> _ACTIVITY_: Restate word for word the section of the entries that opens at the line containing "ATOM 2 C CA" and closes at the line containing "ATOM 28 C C", both lines kept, pictures dropped.
::::::
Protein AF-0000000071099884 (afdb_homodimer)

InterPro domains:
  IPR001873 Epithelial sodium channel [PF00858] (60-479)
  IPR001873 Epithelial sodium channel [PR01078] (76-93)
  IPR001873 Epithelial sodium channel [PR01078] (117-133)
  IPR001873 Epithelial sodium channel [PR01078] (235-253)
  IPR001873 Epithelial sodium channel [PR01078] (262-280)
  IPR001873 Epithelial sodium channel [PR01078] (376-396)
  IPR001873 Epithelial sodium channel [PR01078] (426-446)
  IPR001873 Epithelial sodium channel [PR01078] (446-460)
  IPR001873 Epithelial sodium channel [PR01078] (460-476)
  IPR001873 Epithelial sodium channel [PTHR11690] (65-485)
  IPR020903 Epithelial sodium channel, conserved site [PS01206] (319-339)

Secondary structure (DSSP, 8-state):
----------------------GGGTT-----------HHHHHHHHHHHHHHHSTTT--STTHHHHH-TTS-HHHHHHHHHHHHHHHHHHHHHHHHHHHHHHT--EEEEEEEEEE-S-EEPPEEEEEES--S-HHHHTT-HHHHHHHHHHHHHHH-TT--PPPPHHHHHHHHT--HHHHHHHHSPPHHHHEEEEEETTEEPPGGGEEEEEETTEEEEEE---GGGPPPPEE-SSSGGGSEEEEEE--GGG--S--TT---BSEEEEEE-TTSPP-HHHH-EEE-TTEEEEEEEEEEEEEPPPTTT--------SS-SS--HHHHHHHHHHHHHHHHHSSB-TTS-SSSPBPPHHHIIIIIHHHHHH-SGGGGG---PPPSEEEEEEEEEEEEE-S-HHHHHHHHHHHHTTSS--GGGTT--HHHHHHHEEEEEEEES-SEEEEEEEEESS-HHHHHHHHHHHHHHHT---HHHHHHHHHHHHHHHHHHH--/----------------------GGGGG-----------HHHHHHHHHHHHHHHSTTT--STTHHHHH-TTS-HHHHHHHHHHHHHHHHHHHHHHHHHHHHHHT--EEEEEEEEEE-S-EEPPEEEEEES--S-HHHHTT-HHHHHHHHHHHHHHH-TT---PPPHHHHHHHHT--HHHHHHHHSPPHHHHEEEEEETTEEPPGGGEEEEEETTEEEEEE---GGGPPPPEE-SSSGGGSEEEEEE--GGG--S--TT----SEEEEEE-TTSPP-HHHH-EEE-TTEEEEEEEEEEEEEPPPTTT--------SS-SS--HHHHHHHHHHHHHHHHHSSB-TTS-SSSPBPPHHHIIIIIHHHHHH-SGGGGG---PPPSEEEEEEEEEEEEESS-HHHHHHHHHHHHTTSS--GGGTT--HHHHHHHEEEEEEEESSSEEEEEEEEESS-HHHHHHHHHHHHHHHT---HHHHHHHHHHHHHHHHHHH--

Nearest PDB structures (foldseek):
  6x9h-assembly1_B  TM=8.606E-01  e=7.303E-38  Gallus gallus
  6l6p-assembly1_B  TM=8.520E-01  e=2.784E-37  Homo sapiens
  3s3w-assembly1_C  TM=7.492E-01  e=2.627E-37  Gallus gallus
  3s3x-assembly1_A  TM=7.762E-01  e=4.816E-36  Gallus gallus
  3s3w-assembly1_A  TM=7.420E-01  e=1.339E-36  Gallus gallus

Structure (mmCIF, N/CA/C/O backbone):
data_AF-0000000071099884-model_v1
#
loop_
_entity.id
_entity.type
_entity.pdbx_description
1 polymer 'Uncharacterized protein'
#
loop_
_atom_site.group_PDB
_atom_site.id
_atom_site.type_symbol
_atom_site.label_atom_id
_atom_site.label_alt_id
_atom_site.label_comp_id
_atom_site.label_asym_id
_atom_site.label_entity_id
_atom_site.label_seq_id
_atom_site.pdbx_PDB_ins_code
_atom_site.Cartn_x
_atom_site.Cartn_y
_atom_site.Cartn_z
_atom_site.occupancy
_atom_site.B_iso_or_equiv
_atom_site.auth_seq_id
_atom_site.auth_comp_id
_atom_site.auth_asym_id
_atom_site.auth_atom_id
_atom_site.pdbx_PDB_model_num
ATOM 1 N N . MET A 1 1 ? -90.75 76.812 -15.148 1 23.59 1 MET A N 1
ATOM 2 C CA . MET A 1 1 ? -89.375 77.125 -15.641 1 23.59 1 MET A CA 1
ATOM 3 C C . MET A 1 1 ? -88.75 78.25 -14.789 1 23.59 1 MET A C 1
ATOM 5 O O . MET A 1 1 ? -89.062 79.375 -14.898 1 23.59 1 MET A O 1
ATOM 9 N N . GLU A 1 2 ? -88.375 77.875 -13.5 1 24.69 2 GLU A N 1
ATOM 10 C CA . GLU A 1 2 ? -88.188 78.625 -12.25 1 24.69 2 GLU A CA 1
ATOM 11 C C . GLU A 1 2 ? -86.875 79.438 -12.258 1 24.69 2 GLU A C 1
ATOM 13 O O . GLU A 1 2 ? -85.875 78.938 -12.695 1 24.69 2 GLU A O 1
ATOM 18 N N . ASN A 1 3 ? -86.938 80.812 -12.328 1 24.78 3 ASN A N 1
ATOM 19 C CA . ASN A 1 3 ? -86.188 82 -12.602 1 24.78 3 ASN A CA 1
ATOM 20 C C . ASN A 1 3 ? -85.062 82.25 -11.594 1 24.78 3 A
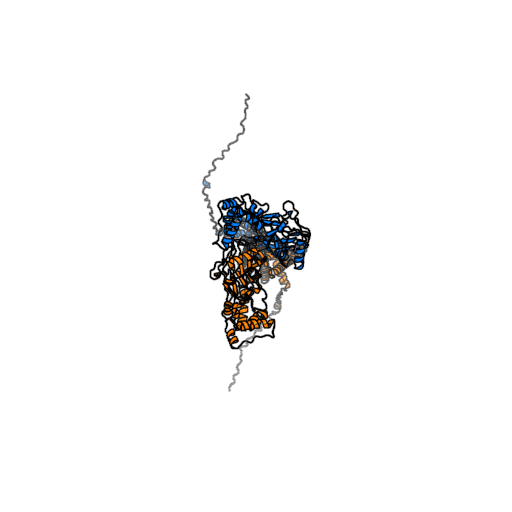SN A C 1
ATOM 22 O O . ASN A 1 3 ? -85.25 82.875 -10.547 1 24.78 3 ASN A O 1
ATOM 26 N N . ASN A 1 4 ? -84.188 81.062 -11.273 1 24.31 4 ASN A N 1
ATOM 27 C CA . ASN A 1 4 ? -83.438 81 -10.055 1 24.31 4 ASN A CA 1
ATOM 28 C C . ASN A 1 4 ? -82.25 82 -10.055 1 24.31 4 ASN A C 1
ATOM 30 O O . ASN A 1 4 ? -81.438 82 -10.938 1 24.31 4 ASN A O 1
ATOM 34 N N . ASN A 1 5 ? -82.562 83.25 -9.602 1 24.84 5 ASN A N 1
ATOM 35 C CA . ASN A 1 5 ? -81.875 84.562 -9.562 1 24.84 5 ASN A CA 1
ATOM 36 C C . ASN A 1 5 ? -80.562 84.438 -8.812 1 24.84 5 ASN A C 1
ATOM 38 O O . ASN A 1 5 ? -80.5 84.5 -7.578 1 24.84 5 ASN A O 1
ATOM 42 N N . THR A 1 6 ? -79.562 83.5 -9.195 1 26.28 6 THR A N 1
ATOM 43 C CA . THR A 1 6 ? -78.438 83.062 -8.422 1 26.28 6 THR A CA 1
::::::
> _RESPONSE BOX_:
ATOM 2 C CA . MET A 1 1 ? -89.375 77.125 -15.641 1 23.59 1 MET A CA 1
ATOM 3 C C . MET A 1 1 ? -88.75 78.25 -14.789 1 23.59 1 MET A C 1
ATOM 5 O O . MET A 1 1 ? -89.062 79.375 -14.898 1 23.59 1 MET A O 1
ATOM 9 N N . GLU A 1 2 ? -88.375 77.875 -13.5 1 24.69 2 GLU A N 1
ATOM 10 C CA . GLU A 1 2 ? -88.188 78.625 -12.25 1 24.69 2 GLU A CA 1
ATOM 11 C C . GLU A 1 2 ? -86.875 79.438 -12.258 1 24.69 2 GLU A C 1
ATOM 13 O O . GLU A 1 2 ? -85.875 78.938 -12.695 1 24.69 2 GLU A O 1
ATOM 18 N N . ASN A 1 3 ? -86.938 80.812 -12.328 1 24.78 3 ASN A N 1
ATOM 19 C CA . ASN A 1 3 ? -86.188 82 -12.602 1 24.78 3 ASN A CA 1
ATOM 20 C C . ASN A 1 3 ? -85.062 82.25 -11.594 1 24.78 3 A
SN A C 1
ATOM 22 O O . ASN A 1 3 ? -85.25 82.875 -10.547 1 24.78 3 ASN A O 1
ATOM 26 N N . ASN A 1 4 ? -84.188 81.062 -11.273 1 24.31 4 ASN A N 1
ATOM 27 C CA . ASN A 1 4 ? -83.438 81 -10.055 1 24.31 4 ASN A CA 1
ATOM 28 C C . ASN A 1 4 ? -82.25 82 -10.055 1 24.31 4 ASN A C 1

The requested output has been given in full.